**What you will do**
Beneath this instruction is a block of data; output from it exactly the lines that run from the one containing "ATOM 146 C C" through the one containing "ATOM 168 O O", inclusive.

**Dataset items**
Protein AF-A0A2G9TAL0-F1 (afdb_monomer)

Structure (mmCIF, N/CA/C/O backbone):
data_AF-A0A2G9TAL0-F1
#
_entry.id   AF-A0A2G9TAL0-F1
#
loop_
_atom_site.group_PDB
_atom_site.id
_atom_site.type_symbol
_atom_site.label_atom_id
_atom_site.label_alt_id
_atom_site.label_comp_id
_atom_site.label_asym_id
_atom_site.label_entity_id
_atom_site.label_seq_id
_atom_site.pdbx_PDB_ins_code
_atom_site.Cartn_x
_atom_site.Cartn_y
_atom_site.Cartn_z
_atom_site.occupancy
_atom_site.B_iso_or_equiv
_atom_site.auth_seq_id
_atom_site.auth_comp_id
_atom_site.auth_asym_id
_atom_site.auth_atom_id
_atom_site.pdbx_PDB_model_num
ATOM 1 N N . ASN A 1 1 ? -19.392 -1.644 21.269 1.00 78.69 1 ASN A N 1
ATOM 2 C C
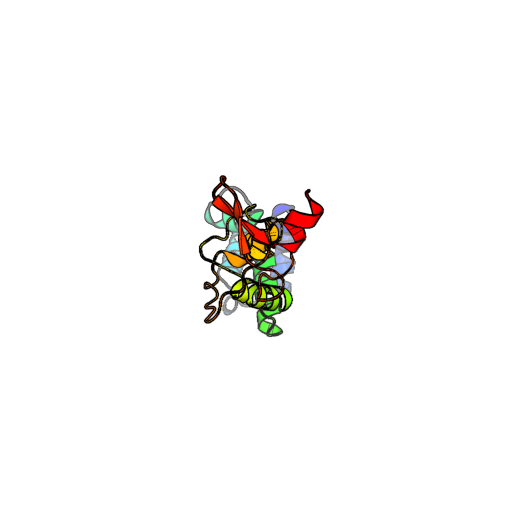A . ASN A 1 1 ? -20.818 -1.855 21.627 1.00 78.69 1 ASN A CA 1
ATOM 3 C C . ASN A 1 1 ? -21.195 -1.282 22.984 1.00 78.69 1 ASN A C 1
ATOM 5 O O . ASN A 1 1 ? -21.948 -0.325 22.996 1.00 78.69 1 ASN A O 1
ATOM 9 N N . ALA A 1 2 ? -20.678 -1.777 24.115 1.00 82.81 2 ALA A N 1
ATOM 10 C CA . ALA A 1 2 ? -21.050 -1.218 25.426 1.00 82.81 2 ALA A CA 1
ATOM 11 C C . ALA A 1 2 ? -20.719 0.283 25.583 1.00 82.81 2 ALA A C 1
ATOM 13 O O . ALA A 1 2 ? -21.519 1.024 26.137 1.00 82.81 2 ALA A O 1
ATOM 14 N N . VAL A 1 3 ? -19.588 0.740 25.032 1.00 84.88 3 VAL A N 1
ATOM 15 C CA . VAL A 1 3 ? -19.217 2.168 24.988 1.00 84.88 3 VAL A CA 1
ATOM 16 C C . VAL A 1 3 ? -20.252 3.011 24.227 1.00 84.88 3 VAL A C 1
ATOM 18 O O . VAL A 1 3 ? -20.632 4.074 24.704 1.00 84.88 3 VAL A O 1
ATOM 21 N N . GLU A 1 4 ? -20.762 2.527 23.090 1.00 85.56 4 GLU A N 1
ATOM 22 C CA . GLU A 1 4 ? -21.787 3.241 22.307 1.00 85.56 4 GLU A CA 1
ATOM 23 C C . GLU A 1 4 ? -23.113 3.340 23.064 1.00 85.56 4 GLU A C 1
ATOM 25 O O . GLU A 1 4 ? -23.728 4.399 23.101 1.00 85.56 4 GLU A O 1
ATOM 30 N N . LEU A 1 5 ? -23.509 2.279 23.774 1.00 86.38 5 LEU A N 1
ATOM 31 C CA . LEU A 1 5 ? -24.696 2.317 24.635 1.00 86.38 5 LEU A CA 1
ATOM 32 C C . LEU A 1 5 ? -24.562 3.363 25.753 1.00 86.38 5 LEU A C 1
ATOM 34 O O . LEU A 1 5 ? -25.545 4.000 26.126 1.00 86.38 5 LEU A O 1
ATOM 38 N N . VAL A 1 6 ? -23.348 3.572 26.274 1.00 84.12 6 VAL A N 1
ATOM 39 C CA . VAL A 1 6 ? -23.077 4.645 27.242 1.00 84.12 6 VAL A CA 1
ATOM 40 C C . VAL A 1 6 ? -23.146 6.024 26.580 1.00 84.12 6 VAL A C 1
ATOM 42 O O . VAL A 1 6 ? -23.709 6.939 27.178 1.00 84.12 6 VAL A O 1
ATOM 45 N N . ARG A 1 7 ? -22.648 6.180 25.345 1.00 81.62 7 ARG A N 1
ATOM 46 C CA . ARG A 1 7 ? -22.771 7.434 24.575 1.00 81.62 7 ARG A CA 1
ATOM 47 C C . ARG A 1 7 ? -24.229 7.805 24.293 1.00 81.62 7 ARG A C 1
ATOM 49 O O . ARG A 1 7 ? -24.578 8.975 24.379 1.00 81.62 7 ARG A O 1
ATOM 56 N N . GLU A 1 8 ? -25.087 6.820 24.038 1.00 84.38 8 GLU A N 1
ATOM 57 C CA . GLU A 1 8 ? -26.536 7.002 23.858 1.00 84.38 8 GLU A CA 1
ATOM 58 C C . GLU A 1 8 ? -27.298 7.258 25.178 1.00 84.38 8 GLU A C 1
ATOM 60 O O . GLU A 1 8 ? -28.519 7.405 25.173 1.00 84.38 8 GLU A O 1
ATOM 65 N N . GLY A 1 9 ? -26.617 7.276 26.332 1.00 80.88 9 GLY A N 1
ATOM 66 C CA . GLY A 1 9 ? -27.247 7.435 27.649 1.00 80.88 9 GLY A CA 1
ATOM 67 C C . GLY A 1 9 ? -27.984 6.186 28.153 1.00 80.88 9 GLY A C 1
ATOM 68 O O . GLY A 1 9 ? -28.620 6.211 29.210 1.00 80.88 9 GLY A O 1
ATOM 69 N N . ARG A 1 10 ? -27.877 5.054 27.450 1.00 85.94 10 ARG A N 1
ATOM 70 C CA . ARG A 1 10 ? -28.523 3.772 27.777 1.00 85.94 10 ARG A CA 1
ATOM 71 C C . ARG A 1 10 ? -27.658 2.930 28.716 1.00 85.94 10 ARG A C 1
ATOM 73 O O . ARG A 1 10 ? -27.285 1.793 28.432 1.00 85.94 10 ARG A O 1
ATOM 80 N N . VAL A 1 11 ? -27.364 3.485 29.890 1.00 84.88 11 VAL A N 1
ATOM 81 C CA . VAL A 1 11 ? -26.425 2.909 30.873 1.00 84.88 11 VAL A CA 1
ATOM 82 C C . VAL A 1 11 ? -26.861 1.522 31.376 1.00 84.88 11 VAL A C 1
ATOM 84 O O . VAL A 1 11 ? -26.028 0.634 31.558 1.00 84.88 11 VAL A O 1
ATOM 87 N N . LYS A 1 12 ? -28.170 1.293 31.559 1.00 85.50 12 LYS A N 1
ATOM 88 C CA . LYS A 1 12 ? -28.709 -0.010 32.000 1.00 85.50 12 LYS A CA 1
ATOM 89 C C . LYS A 1 12 ? -28.452 -1.117 30.973 1.00 85.50 12 LYS A C 1
ATOM 91 O O . LYS A 1 12 ? -28.059 -2.220 31.349 1.00 85.50 12 LYS A O 1
ATOM 96 N N . ASP A 1 13 ? -28.620 -0.800 29.692 1.00 86.81 13 ASP A N 1
ATOM 97 C CA . ASP A 1 13 ? -28.386 -1.740 28.595 1.00 86.81 13 ASP A CA 1
ATOM 98 C C . ASP A 1 13 ? -26.890 -2.029 28.441 1.00 86.81 13 ASP A C 1
ATOM 100 O O . ASP A 1 13 ? -26.501 -3.177 28.231 1.00 86.81 13 ASP A O 1
ATOM 104 N N . ALA A 1 14 ? -26.037 -1.015 28.633 1.00 86.06 14 ALA A N 1
ATOM 105 C CA . ALA A 1 14 ? -24.588 -1.192 28.674 1.00 86.06 14 ALA A CA 1
ATOM 106 C C . ALA A 1 14 ? -24.158 -2.144 29.804 1.00 86.06 14 ALA A C 1
ATOM 108 O O . ALA A 1 14 ? -23.362 -3.053 29.573 1.00 86.06 14 ALA A O 1
ATOM 109 N N . LEU A 1 15 ? -24.726 -1.993 31.008 1.00 85.50 15 LEU A N 1
ATOM 110 C CA . LEU A 1 15 ? -24.441 -2.868 32.150 1.00 85.50 15 LEU A CA 1
ATOM 111 C C . LEU A 1 15 ? -24.871 -4.321 31.883 1.00 85.50 15 LEU A C 1
ATOM 113 O O . LEU A 1 15 ? -24.134 -5.257 32.200 1.00 85.50 15 LEU A O 1
ATOM 117 N N . LEU A 1 16 ? -26.050 -4.516 31.284 1.00 87.06 16 LEU A N 1
ATOM 118 C CA . LEU A 1 16 ? -26.531 -5.838 30.874 1.00 87.06 16 LEU A CA 1
ATOM 119 C C . LEU A 1 16 ? -25.621 -6.462 29.810 1.00 87.06 16 LEU A C 1
ATOM 121 O O . LEU A 1 16 ? -25.289 -7.643 29.911 1.00 87.06 16 LEU A O 1
ATOM 125 N N . TYR A 1 17 ? -25.175 -5.673 28.828 1.00 87.31 17 TYR A N 1
ATOM 126 C CA . TYR A 1 17 ? -24.246 -6.125 27.794 1.00 87.31 17 TYR A CA 1
ATOM 127 C C . TYR A 1 17 ? -22.919 -6.593 28.396 1.00 87.31 17 TYR A C 1
ATOM 129 O O . TYR A 1 17 ? -22.441 -7.676 28.060 1.00 87.31 17 TYR A O 1
ATOM 137 N N . VAL A 1 18 ? -22.342 -5.812 29.316 1.00 85.75 18 VAL A N 1
ATOM 138 C CA . VAL A 1 18 ? -21.085 -6.172 29.985 1.00 85.75 18 VAL A CA 1
ATOM 139 C C . VAL A 1 18 ? -21.247 -7.468 30.775 1.00 85.75 18 VAL A C 1
ATOM 141 O O . VAL A 1 18 ? -20.470 -8.392 30.568 1.00 85.75 18 VAL A O 1
ATOM 144 N N . ARG A 1 19 ? -22.297 -7.604 31.595 1.00 83.38 19 ARG A N 1
ATOM 145 C CA . ARG A 1 19 ? -22.544 -8.844 32.357 1.00 83.38 19 ARG A CA 1
ATOM 146 C C . ARG A 1 19 ? -22.737 -10.073 31.472 1.00 83.38 19 ARG A C 1
ATOM 148 O O . ARG A 1 19 ? -22.340 -11.166 31.857 1.00 83.38 19 ARG A O 1
ATOM 155 N N . LYS A 1 20 ? -23.359 -9.902 30.304 1.00 87.38 20 LYS A N 1
ATOM 156 C CA . LYS A 1 20 ? -23.606 -10.996 29.361 1.00 87.38 20 LYS A CA 1
ATOM 157 C C . LYS A 1 20 ? -22.332 -11.461 28.652 1.00 87.38 20 LYS A C 1
ATOM 159 O O . LYS A 1 20 ? -22.215 -12.647 28.368 1.00 87.38 20 LYS A O 1
ATOM 164 N N . HIS A 1 21 ? -21.419 -10.542 28.333 1.00 84.31 21 HIS A N 1
ATOM 165 C CA . HIS A 1 21 ? -20.296 -10.815 27.429 1.00 84.31 21 HIS A CA 1
ATOM 166 C C . HIS A 1 21 ? -18.908 -10.811 28.084 1.00 84.31 21 HIS A C 1
ATOM 168 O O . HIS A 1 21 ? -18.013 -11.442 27.538 1.00 84.31 21 HIS A O 1
ATOM 174 N N . LEU A 1 22 ? -18.709 -10.127 29.216 1.00 78.88 22 LEU A N 1
ATOM 175 C CA . LEU A 1 22 ? -17.414 -10.025 29.911 1.00 78.88 22 LEU A CA 1
ATOM 176 C C . LEU A 1 22 ? -17.329 -10.897 31.178 1.00 78.88 22 LEU A C 1
ATOM 178 O O . LEU A 1 22 ? -16.347 -10.825 31.909 1.00 78.88 22 LEU A O 1
ATOM 182 N N . GLY A 1 23 ? -18.350 -11.712 31.455 1.00 72.62 23 GLY A N 1
ATOM 183 C CA . GLY A 1 23 ? -18.389 -12.562 32.645 1.00 72.62 23 GLY A CA 1
ATOM 184 C C . GLY A 1 23 ? -18.761 -11.807 33.928 1.00 72.62 23 GLY A C 1
ATOM 185 O O . GLY A 1 23 ? -18.787 -10.576 33.988 1.00 72.62 23 GLY A O 1
ATOM 186 N N . ALA A 1 24 ? -19.116 -12.569 34.965 1.00 68.56 24 ALA A N 1
ATOM 187 C CA . ALA A 1 24 ? -19.565 -12.030 36.251 1.00 68.56 24 ALA A CA 1
ATOM 188 C C . ALA A 1 24 ? -18.412 -11.759 37.237 1.00 68.56 24 ALA A C 1
ATOM 190 O O . ALA A 1 24 ? -18.594 -11.007 38.197 1.00 68.56 24 ALA A O 1
ATOM 191 N N . THR A 1 25 ? -17.246 -12.367 37.014 1.00 72.00 25 THR A N 1
ATOM 192 C CA . THR A 1 25 ? -16.106 -12.361 37.936 1.00 72.00 25 THR A CA 1
ATOM 193 C C . THR A 1 25 ? -15.082 -11.308 37.526 1.00 72.00 25 THR A C 1
ATOM 195 O O . THR A 1 25 ? -14.692 -11.225 36.366 1.00 72.00 25 THR A O 1
ATOM 198 N N . LYS A 1 26 ? -14.628 -10.505 38.493 1.00 66.94 26 LYS A N 1
ATOM 199 C CA . LYS A 1 26 ? -13.708 -9.379 38.263 1.00 66.94 26 LYS A CA 1
ATOM 200 C C . LYS A 1 26 ? -12.296 -9.823 37.847 1.00 66.94 26 LYS A C 1
ATOM 202 O O . LYS A 1 26 ? -11.577 -9.034 37.247 1.00 66.94 26 LYS A O 1
ATOM 207 N N . ASP A 1 27 ? -11.924 -11.067 38.142 1.00 70.12 27 ASP A N 1
ATOM 208 C CA . ASP A 1 27 ? -10.565 -11.586 37.939 1.00 70.12 27 ASP A CA 1
ATOM 209 C C . ASP A 1 27 ? -10.195 -11.780 36.456 1.00 70.12 27 ASP A C 1
ATOM 211 O O . ASP A 1 27 ? -9.017 -11.845 36.121 1.00 70.12 27 ASP A O 1
ATOM 215 N N . GLU A 1 28 ? -11.181 -11.814 35.553 1.00 72.69 28 GLU A N 1
ATOM 216 C CA . GLU A 1 28 ? -10.978 -11.964 34.100 1.00 72.69 28 GLU A CA 1
ATOM 217 C C . GLU A 1 28 ? -11.007 -10.624 33.348 1.00 72.69 28 GLU A C 1
ATOM 219 O O . GLU A 1 28 ? -10.892 -10.572 32.122 1.00 72.69 28 GLU A O 1
ATOM 224 N N . TRP A 1 29 ? -11.209 -9.514 34.060 1.00 80.44 29 TRP A N 1
ATOM 225 C CA . TRP A 1 29 ? -11.406 -8.220 33.423 1.00 80.44 29 TRP A CA 1
ATOM 226 C C . TRP A 1 29 ? -10.077 -7.564 33.075 1.00 80.44 29 TRP A C 1
ATOM 228 O O . TRP A 1 29 ? -9.233 -7.322 33.933 1.00 80.44 29 TRP A O 1
ATOM 238 N N . CYS A 1 30 ? -9.930 -7.194 31.805 1.00 80.31 30 CYS A N 1
ATOM 239 C CA . CYS A 1 30 ? -8.845 -6.329 31.368 1.00 80.31 30 CYS A CA 1
ATOM 240 C C . CYS A 1 30 ? -9.038 -4.887 31.873 1.00 80.31 30 CYS A C 1
ATOM 242 O O . CYS A 1 30 ? -10.148 -4.463 32.218 1.00 80.31 30 CYS A O 1
ATOM 244 N N . ASP A 1 31 ? -7.966 -4.095 31.859 1.00 83.69 31 ASP A N 1
ATOM 245 C CA . ASP A 1 31 ? -7.993 -2.691 32.295 1.00 83.69 31 ASP A CA 1
ATOM 246 C C . ASP A 1 31 ? -9.071 -1.863 31.582 1.00 83.69 31 ASP A C 1
ATOM 248 O O . ASP A 1 31 ? -9.732 -1.019 32.189 1.00 83.69 31 ASP A O 1
ATOM 252 N N . ASP A 1 32 ? -9.311 -2.145 30.302 1.00 81.25 32 ASP A N 1
ATOM 253 C CA . ASP A 1 32 ? -10.351 -1.497 29.506 1.00 81.25 32 ASP A CA 1
ATOM 254 C C . ASP A 1 32 ? -11.769 -1.828 29.992 1.00 81.25 32 ASP A C 1
ATOM 256 O O . ASP A 1 32 ? -12.642 -0.956 29.99
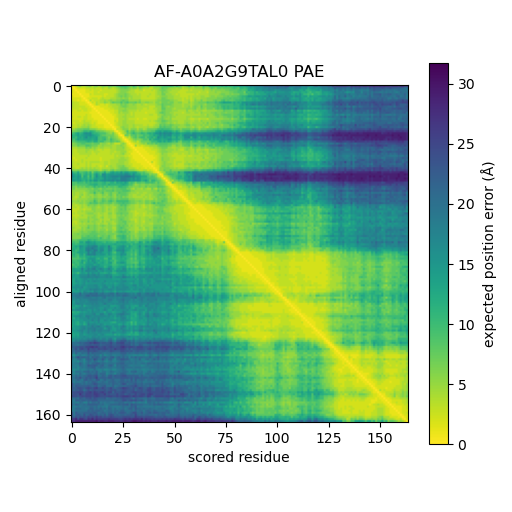0 1.00 81.25 32 ASP A O 1
ATOM 260 N N . ALA A 1 33 ? -12.002 -3.054 30.465 1.00 83.50 33 ALA A N 1
ATOM 261 C CA . ALA A 1 33 ? -13.274 -3.453 31.060 1.00 83.50 33 ALA A CA 1
ATOM 262 C C . ALA A 1 33 ? -13.510 -2.746 32.401 1.00 83.50 33 ALA A C 1
ATOM 264 O O . ALA A 1 33 ? -14.612 -2.254 32.663 1.00 83.50 33 ALA A O 1
ATOM 265 N N . MET A 1 34 ? -12.465 -2.618 33.225 1.00 83.25 34 MET A N 1
ATOM 266 C CA . MET A 1 34 ? -12.536 -1.860 34.476 1.00 83.25 34 MET A CA 1
ATOM 267 C C . MET A 1 34 ? -12.829 -0.379 34.225 1.00 83.25 34 MET A C 1
ATOM 269 O O . MET A 1 34 ? -13.704 0.196 34.878 1.00 83.25 34 MET A O 1
ATOM 273 N N . LYS A 1 35 ? -12.159 0.234 33.243 1.00 83.75 35 LYS A N 1
ATOM 274 C CA . LYS A 1 35 ? -12.418 1.624 32.849 1.00 83.75 35 LYS A CA 1
ATOM 275 C C . LYS A 1 35 ? -13.839 1.805 32.301 1.00 83.75 35 LYS A C 1
ATOM 277 O O . LYS A 1 35 ? -14.505 2.770 32.660 1.00 83.75 35 LYS A O 1
ATOM 282 N N . LEU A 1 36 ? -14.346 0.873 31.492 1.00 84.44 36 LEU A N 1
ATOM 283 C CA . LEU A 1 36 ? -15.732 0.904 31.011 1.00 84.44 36 LEU A CA 1
ATOM 284 C C . LEU A 1 36 ? -16.742 0.847 32.167 1.00 84.44 36 LEU A C 1
ATOM 286 O O . LEU A 1 36 ? -17.730 1.576 32.163 1.00 84.44 36 LEU A O 1
ATOM 290 N N . MET A 1 37 ? -16.492 0.018 33.176 1.00 84.56 37 MET A N 1
ATOM 291 C CA . MET A 1 37 ? -17.358 -0.069 34.354 1.00 84.56 37 MET A CA 1
ATOM 292 C C . MET A 1 37 ? -17.290 1.186 35.225 1.00 84.56 37 MET A C 1
ATOM 294 O O . MET A 1 37 ? -18.321 1.637 35.723 1.00 84.56 37 MET A O 1
ATOM 298 N N . GLY A 1 38 ? -16.109 1.797 35.344 1.00 83.75 38 GLY A N 1
ATOM 299 C CA . GLY A 1 38 ? -15.950 3.120 35.948 1.00 83.75 38 GLY A CA 1
ATOM 300 C C . GLY A 1 38 ? -16.733 4.201 35.198 1.00 83.75 38 GLY A C 1
ATOM 301 O O . GLY A 1 38 ? -17.403 5.020 35.823 1.00 83.75 38 GLY A O 1
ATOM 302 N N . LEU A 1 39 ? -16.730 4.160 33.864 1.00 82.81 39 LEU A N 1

**Solution to this exercise**
ATOM 146 C C . ARG A 1 19 ? -22.737 -10.073 31.472 1.00 83.38 19 ARG A C 1
ATOM 148 O O . ARG A 1 19 ? -22.340 -11.166 31.857 1.00 83.38 19 ARG A O 1
ATOM 155 N N . LYS A 1 20 ? -23.359 -9.902 30.304 1.00 87.38 20 LYS A N 1
ATOM 156 C CA . LYS A 1 20 ? -23.606 -10.996 29.361 1.00 87.38 20 LYS A CA 1
ATOM 157 C C . LYS A 1 20 ? -22.332 -11.461 28.652 1.00 87.38 20 LYS A C 1
ATOM 159 O O . LYS A 1 20 ? -22.215 -12.647 28.368 1.00 87.38 20 LYS A O 1
ATOM 164 N N . HIS A 1 21 ? -21.419 -10.542 28.333 1.00 84.31 21 HIS A N 1
ATOM 165 C CA . HIS A 1 21 ? -20.296 -10.815 27.429 1.00 84.31 21 HIS A CA 1
ATOM 166 C C . HIS A 1 21 ? -18.908 -10.811 28.084 1.00 84.31 21 HIS A C 1
ATOM 168 O O . HIS A 1 21 ? -18.013 -11.442 27.538 1.00 84.31 21 HIS A O 1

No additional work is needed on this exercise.